Pierre Thoretton (35 ans) s'immisce dans le creux d'une forme pour la replier sur elle-même et par là, transformer l'espoir en affliction, l'inquiétude en réconfort, rendre visible ces deux faces qui finalement se mêlent. Présence et télé-présence ou vidéo-présence - forme neuve de l’absence : tels sont les enjeux d’un travail en plein développement. Several days est un film que l'artiste a tourné dans différents bars de Brooklyn. Cette galerie de portraits, diffusée au ralenti, s'attache aux détails de la gestuelle, aux expressions des visages, des mains, des ornements vestimentaires... Pas de nom, pas d'anecdote dans cette utilisation du portrait, un genre pictural traditionnel et extrêmement codifié. Mais les personnages sont finalement tous isolés. «Nous sommes encore davantage seuls dans les endroits urbains, bondés comme les bars. Plus il y a de monde, plus la solitude est pesante». Pierre Thoretton a filmé pendant trois ans cette solitude privée pour la montrer dans un espace public d’exposition sur fond sonore de rumeurs qui vont et viennent comme dans les grandes villes. L’artiste a retranscrit, dans une exigence de rigueur d’un art minimalisé, l’appétit des formes et d’objets venus de l’enfance (comme ces bancs aux formes de nœuds du bois, cette cabane aux feuillages surimprimés).

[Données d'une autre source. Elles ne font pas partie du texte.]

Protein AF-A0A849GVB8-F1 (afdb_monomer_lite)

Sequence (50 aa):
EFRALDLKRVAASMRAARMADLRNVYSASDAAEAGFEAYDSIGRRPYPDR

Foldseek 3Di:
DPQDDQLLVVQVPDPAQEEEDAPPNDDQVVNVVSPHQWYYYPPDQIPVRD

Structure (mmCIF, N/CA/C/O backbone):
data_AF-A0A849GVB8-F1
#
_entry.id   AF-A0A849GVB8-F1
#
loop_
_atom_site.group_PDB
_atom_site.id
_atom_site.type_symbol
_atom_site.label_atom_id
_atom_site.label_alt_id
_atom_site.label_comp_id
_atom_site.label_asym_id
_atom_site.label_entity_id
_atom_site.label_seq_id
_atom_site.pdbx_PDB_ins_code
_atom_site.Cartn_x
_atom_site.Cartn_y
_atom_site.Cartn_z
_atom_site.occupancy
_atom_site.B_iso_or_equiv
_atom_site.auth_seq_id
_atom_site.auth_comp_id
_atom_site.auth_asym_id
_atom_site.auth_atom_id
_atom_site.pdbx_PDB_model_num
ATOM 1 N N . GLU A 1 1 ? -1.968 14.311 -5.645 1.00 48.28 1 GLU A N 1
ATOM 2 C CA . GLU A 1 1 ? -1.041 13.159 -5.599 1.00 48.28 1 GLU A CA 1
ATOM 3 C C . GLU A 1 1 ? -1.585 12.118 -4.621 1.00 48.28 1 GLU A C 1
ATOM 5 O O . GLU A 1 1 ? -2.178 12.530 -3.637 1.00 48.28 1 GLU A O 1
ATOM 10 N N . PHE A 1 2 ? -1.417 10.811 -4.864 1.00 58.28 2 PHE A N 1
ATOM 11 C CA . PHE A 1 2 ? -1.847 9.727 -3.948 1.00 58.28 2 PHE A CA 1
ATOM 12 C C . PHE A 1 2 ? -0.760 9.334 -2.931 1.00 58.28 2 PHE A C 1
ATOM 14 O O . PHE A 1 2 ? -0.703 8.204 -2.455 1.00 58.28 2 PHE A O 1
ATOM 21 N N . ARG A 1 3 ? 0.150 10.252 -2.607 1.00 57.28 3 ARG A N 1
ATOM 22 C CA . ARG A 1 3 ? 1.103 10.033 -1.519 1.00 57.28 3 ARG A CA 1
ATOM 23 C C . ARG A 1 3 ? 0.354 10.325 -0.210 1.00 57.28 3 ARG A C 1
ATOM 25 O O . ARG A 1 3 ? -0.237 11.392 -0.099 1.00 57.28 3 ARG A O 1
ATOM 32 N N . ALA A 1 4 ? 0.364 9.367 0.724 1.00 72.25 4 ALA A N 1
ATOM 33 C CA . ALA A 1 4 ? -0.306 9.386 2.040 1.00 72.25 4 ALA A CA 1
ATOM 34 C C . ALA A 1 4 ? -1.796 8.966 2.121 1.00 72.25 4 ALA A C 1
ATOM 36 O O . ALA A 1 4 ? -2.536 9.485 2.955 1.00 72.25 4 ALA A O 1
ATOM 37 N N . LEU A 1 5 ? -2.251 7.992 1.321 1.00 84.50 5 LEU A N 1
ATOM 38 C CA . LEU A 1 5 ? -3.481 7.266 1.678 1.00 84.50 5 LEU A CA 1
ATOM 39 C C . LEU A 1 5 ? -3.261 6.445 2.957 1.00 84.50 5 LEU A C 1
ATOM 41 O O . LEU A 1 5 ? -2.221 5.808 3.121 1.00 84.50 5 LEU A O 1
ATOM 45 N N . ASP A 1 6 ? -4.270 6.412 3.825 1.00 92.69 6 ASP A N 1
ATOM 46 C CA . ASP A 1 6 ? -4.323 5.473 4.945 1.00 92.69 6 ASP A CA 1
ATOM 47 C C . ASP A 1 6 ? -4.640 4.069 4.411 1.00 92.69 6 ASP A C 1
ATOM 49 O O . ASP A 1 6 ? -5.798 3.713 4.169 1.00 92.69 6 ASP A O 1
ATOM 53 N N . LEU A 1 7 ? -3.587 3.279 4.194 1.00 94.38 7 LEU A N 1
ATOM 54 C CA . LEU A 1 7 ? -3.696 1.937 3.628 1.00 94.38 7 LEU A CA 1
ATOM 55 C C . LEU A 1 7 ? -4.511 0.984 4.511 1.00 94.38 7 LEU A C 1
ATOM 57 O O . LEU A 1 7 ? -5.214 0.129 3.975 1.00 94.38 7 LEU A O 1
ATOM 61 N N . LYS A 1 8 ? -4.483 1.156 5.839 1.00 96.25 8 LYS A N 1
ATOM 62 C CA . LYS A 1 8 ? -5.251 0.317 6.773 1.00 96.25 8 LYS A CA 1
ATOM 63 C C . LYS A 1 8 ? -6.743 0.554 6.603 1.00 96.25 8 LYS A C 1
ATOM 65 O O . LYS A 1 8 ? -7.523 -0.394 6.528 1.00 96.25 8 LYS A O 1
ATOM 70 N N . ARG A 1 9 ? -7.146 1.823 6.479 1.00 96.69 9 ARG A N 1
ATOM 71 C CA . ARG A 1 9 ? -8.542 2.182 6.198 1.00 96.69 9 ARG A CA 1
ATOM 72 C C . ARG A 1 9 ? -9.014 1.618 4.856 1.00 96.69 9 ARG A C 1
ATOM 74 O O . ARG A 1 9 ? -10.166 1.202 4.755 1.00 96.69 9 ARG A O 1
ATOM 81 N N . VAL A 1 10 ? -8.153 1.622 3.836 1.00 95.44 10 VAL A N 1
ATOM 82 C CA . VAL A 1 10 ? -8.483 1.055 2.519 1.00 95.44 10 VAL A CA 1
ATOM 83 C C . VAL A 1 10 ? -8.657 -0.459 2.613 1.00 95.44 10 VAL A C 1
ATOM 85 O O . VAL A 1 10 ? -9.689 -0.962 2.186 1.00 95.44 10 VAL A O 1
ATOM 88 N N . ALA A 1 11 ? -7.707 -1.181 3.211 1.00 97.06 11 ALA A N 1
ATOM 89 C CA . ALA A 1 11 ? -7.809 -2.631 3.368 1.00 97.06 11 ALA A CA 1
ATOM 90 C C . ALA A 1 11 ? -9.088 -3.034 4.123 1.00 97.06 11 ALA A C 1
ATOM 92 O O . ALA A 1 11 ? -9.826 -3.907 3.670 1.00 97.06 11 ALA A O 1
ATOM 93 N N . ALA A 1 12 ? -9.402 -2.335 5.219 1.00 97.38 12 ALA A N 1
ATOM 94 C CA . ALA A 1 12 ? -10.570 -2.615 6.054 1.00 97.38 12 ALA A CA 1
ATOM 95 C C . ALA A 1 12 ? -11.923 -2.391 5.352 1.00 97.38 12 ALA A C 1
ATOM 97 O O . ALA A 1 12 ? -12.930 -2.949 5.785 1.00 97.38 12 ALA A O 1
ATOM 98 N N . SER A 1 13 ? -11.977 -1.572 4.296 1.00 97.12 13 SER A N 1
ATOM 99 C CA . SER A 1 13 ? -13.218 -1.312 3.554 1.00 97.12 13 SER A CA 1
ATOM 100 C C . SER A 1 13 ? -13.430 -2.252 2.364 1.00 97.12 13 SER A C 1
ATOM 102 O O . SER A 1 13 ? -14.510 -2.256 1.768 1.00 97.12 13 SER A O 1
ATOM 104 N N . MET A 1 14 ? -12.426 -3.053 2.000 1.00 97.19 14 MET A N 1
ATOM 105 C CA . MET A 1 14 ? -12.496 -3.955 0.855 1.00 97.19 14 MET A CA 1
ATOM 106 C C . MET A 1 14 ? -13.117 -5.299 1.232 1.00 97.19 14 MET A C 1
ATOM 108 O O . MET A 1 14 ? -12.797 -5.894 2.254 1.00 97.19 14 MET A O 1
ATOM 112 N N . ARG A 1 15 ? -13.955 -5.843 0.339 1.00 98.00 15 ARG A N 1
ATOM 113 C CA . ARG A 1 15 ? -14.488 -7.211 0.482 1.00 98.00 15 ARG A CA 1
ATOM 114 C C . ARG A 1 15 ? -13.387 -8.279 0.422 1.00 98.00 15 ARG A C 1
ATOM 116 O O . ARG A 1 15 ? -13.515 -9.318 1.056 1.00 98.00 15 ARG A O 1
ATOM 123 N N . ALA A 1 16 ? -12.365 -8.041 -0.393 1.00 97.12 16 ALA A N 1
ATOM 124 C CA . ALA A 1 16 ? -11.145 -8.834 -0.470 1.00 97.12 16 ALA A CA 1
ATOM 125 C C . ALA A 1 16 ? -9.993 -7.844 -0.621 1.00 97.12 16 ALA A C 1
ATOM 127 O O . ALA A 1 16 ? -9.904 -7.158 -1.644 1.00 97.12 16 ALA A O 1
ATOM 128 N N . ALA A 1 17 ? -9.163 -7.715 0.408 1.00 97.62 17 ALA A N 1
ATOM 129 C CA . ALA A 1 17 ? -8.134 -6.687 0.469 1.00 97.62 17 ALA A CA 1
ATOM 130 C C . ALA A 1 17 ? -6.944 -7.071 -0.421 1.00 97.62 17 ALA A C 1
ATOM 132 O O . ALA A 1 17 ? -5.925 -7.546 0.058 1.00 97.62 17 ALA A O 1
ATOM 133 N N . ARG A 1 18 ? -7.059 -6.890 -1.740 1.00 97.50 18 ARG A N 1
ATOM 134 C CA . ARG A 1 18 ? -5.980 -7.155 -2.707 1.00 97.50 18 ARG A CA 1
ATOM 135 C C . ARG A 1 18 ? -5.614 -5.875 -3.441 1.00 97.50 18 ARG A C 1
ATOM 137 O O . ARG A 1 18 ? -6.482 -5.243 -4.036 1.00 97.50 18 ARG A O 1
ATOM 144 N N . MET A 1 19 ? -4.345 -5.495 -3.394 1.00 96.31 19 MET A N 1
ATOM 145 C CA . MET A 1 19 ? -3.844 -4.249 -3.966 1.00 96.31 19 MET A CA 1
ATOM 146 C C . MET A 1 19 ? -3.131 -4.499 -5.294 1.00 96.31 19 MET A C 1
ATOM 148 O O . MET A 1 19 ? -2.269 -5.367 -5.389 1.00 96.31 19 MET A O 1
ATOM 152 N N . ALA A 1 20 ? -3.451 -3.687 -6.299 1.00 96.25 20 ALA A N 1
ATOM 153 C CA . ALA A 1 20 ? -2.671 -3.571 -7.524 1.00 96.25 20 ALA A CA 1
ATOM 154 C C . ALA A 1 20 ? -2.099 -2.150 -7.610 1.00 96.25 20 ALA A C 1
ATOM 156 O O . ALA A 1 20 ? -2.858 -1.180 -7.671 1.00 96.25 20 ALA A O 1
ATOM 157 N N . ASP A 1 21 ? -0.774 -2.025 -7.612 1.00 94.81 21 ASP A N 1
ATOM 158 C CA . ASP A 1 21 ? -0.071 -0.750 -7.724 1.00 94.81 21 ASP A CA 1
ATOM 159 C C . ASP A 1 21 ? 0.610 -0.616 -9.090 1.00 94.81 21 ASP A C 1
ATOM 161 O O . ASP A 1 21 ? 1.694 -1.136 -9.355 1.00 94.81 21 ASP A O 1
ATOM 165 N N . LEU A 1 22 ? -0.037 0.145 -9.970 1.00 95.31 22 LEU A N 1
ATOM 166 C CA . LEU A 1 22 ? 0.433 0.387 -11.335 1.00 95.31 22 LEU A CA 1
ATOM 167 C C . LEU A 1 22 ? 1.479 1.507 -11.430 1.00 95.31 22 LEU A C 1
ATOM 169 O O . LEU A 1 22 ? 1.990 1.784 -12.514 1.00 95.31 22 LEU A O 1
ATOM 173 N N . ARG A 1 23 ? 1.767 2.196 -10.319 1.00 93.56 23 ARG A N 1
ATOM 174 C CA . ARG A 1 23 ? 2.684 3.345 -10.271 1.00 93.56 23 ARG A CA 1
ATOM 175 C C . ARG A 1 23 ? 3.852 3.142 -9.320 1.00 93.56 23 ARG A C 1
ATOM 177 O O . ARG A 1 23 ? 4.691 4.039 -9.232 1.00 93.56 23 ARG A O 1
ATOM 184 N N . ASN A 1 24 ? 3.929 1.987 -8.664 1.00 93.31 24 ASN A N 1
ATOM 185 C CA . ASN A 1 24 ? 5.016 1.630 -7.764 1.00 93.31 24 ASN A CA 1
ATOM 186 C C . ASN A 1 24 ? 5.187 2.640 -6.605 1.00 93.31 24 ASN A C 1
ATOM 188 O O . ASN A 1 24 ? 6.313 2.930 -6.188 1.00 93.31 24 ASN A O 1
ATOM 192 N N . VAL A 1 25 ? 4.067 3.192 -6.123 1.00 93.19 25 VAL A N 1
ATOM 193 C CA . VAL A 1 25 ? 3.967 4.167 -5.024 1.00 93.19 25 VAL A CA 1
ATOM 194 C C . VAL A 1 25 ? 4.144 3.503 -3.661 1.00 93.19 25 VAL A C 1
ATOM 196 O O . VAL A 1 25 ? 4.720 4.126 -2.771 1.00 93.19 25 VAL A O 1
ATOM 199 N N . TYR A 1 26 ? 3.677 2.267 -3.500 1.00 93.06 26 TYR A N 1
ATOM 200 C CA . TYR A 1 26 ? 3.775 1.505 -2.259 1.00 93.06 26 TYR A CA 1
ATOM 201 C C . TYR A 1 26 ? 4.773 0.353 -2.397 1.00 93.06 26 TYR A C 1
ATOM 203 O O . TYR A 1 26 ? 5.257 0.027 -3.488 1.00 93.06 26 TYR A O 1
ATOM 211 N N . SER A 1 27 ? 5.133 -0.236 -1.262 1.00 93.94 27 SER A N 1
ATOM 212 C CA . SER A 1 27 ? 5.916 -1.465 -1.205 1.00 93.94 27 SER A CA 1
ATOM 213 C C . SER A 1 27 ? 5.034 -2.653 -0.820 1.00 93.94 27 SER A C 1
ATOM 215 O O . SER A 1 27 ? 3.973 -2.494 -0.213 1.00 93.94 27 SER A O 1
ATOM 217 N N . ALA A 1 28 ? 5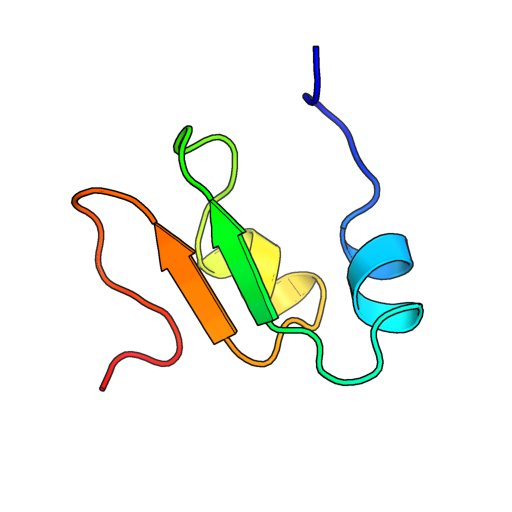.494 -3.864 -1.141 1.00 95.38 28 ALA A N 1
ATOM 218 C CA . ALA A 1 28 ? 4.809 -5.088 -0.732 1.00 95.38 28 ALA A CA 1
ATOM 219 C C . ALA A 1 28 ? 4.730 -5.225 0.800 1.00 95.38 28 ALA A C 1
ATOM 221 O O . ALA A 1 28 ? 3.730 -5.728 1.308 1.00 95.38 28 ALA A O 1
ATOM 222 N N . SER A 1 29 ? 5.745 -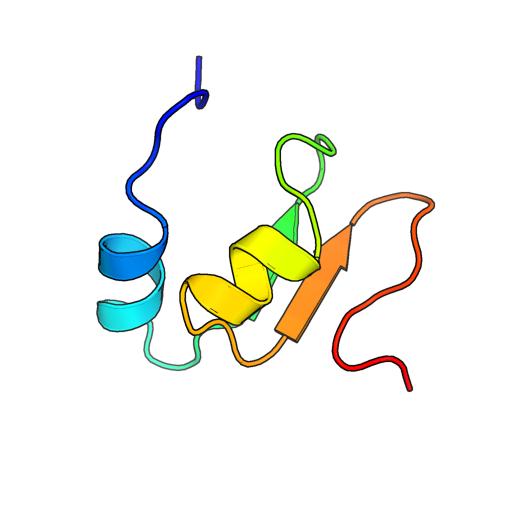4.750 1.538 1.00 95.31 29 SER A N 1
ATOM 223 C CA . SER A 1 29 ? 5.727 -4.748 3.005 1.00 95.31 29 SER A CA 1
ATOM 224 C C . SER A 1 29 ? 4.680 -3.788 3.558 1.00 95.31 29 SER A C 1
ATOM 226 O O . SER A 1 29 ? 3.909 -4.198 4.417 1.00 95.31 29 SER A O 1
ATOM 228 N N . ASP A 1 30 ? 4.575 -2.566 3.024 1.00 95.12 30 ASP A N 1
ATOM 229 C CA . ASP A 1 30 ? 3.567 -1.599 3.488 1.00 95.12 30 ASP A CA 1
ATOM 230 C C . ASP A 1 30 ? 2.144 -2.124 3.252 1.00 95.12 30 ASP A C 1
ATOM 232 O O . ASP A 1 30 ? 1.265 -1.974 4.101 1.00 95.12 30 ASP A O 1
ATOM 236 N N . ALA A 1 31 ? 1.910 -2.770 2.104 1.00 95.31 31 ALA A N 1
ATOM 237 C CA . ALA A 1 31 ? 0.629 -3.399 1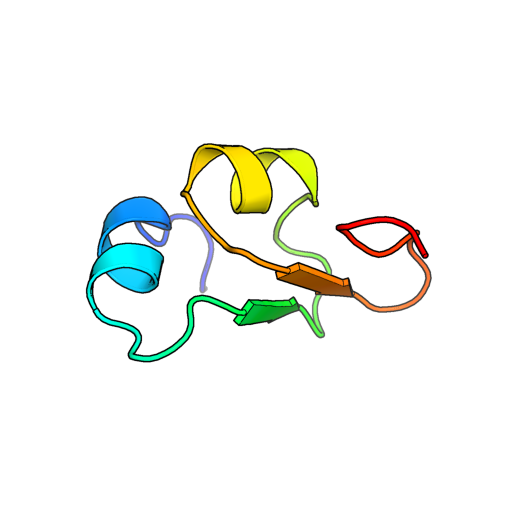.802 1.00 95.31 31 ALA A CA 1
ATOM 238 C C . ALA A 1 31 ? 0.332 -4.575 2.752 1.00 95.31 31 ALA A C 1
ATOM 240 O O . ALA A 1 31 ? -0.784 -4.685 3.262 1.00 95.31 31 ALA A O 1
ATOM 241 N N . ALA A 1 32 ? 1.320 -5.423 3.049 1.00 96.06 32 ALA A N 1
ATOM 242 C CA . ALA A 1 32 ? 1.158 -6.516 4.006 1.00 96.06 32 ALA A CA 1
ATOM 243 C C . ALA A 1 32 ? 0.866 -5.995 5.428 1.00 96.06 32 ALA A C 1
ATOM 245 O O . ALA A 1 32 ? -0.084 -6.443 6.069 1.00 96.06 32 ALA A O 1
ATOM 246 N N . GLU A 1 33 ? 1.618 -4.999 5.902 1.00 96.62 33 GLU A N 1
ATOM 247 C CA . GLU A 1 33 ? 1.418 -4.360 7.212 1.00 96.62 33 GLU A CA 1
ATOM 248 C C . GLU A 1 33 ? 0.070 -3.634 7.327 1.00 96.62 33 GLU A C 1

Pierre Thoretton travaille avec la vidéo, dans la structure d’un message, l’idée d’une distance à soi-même, menace banale où se construisent le désir comme l’identité des egos modernes. L’ivresse tente de rendre compte de la puissance évocatrice de la fiction narrative dans ses dimensions autobiographiques et poétiques. Ainsi ses agencements, proches en esprit du minimalisme et du suprématisme, rendent à l’image un peu de son mystère originelen faisant de ces portraits, pris furtivement (en vidéo ou en photo), l’insigne de l’universel perdu dans son isolement.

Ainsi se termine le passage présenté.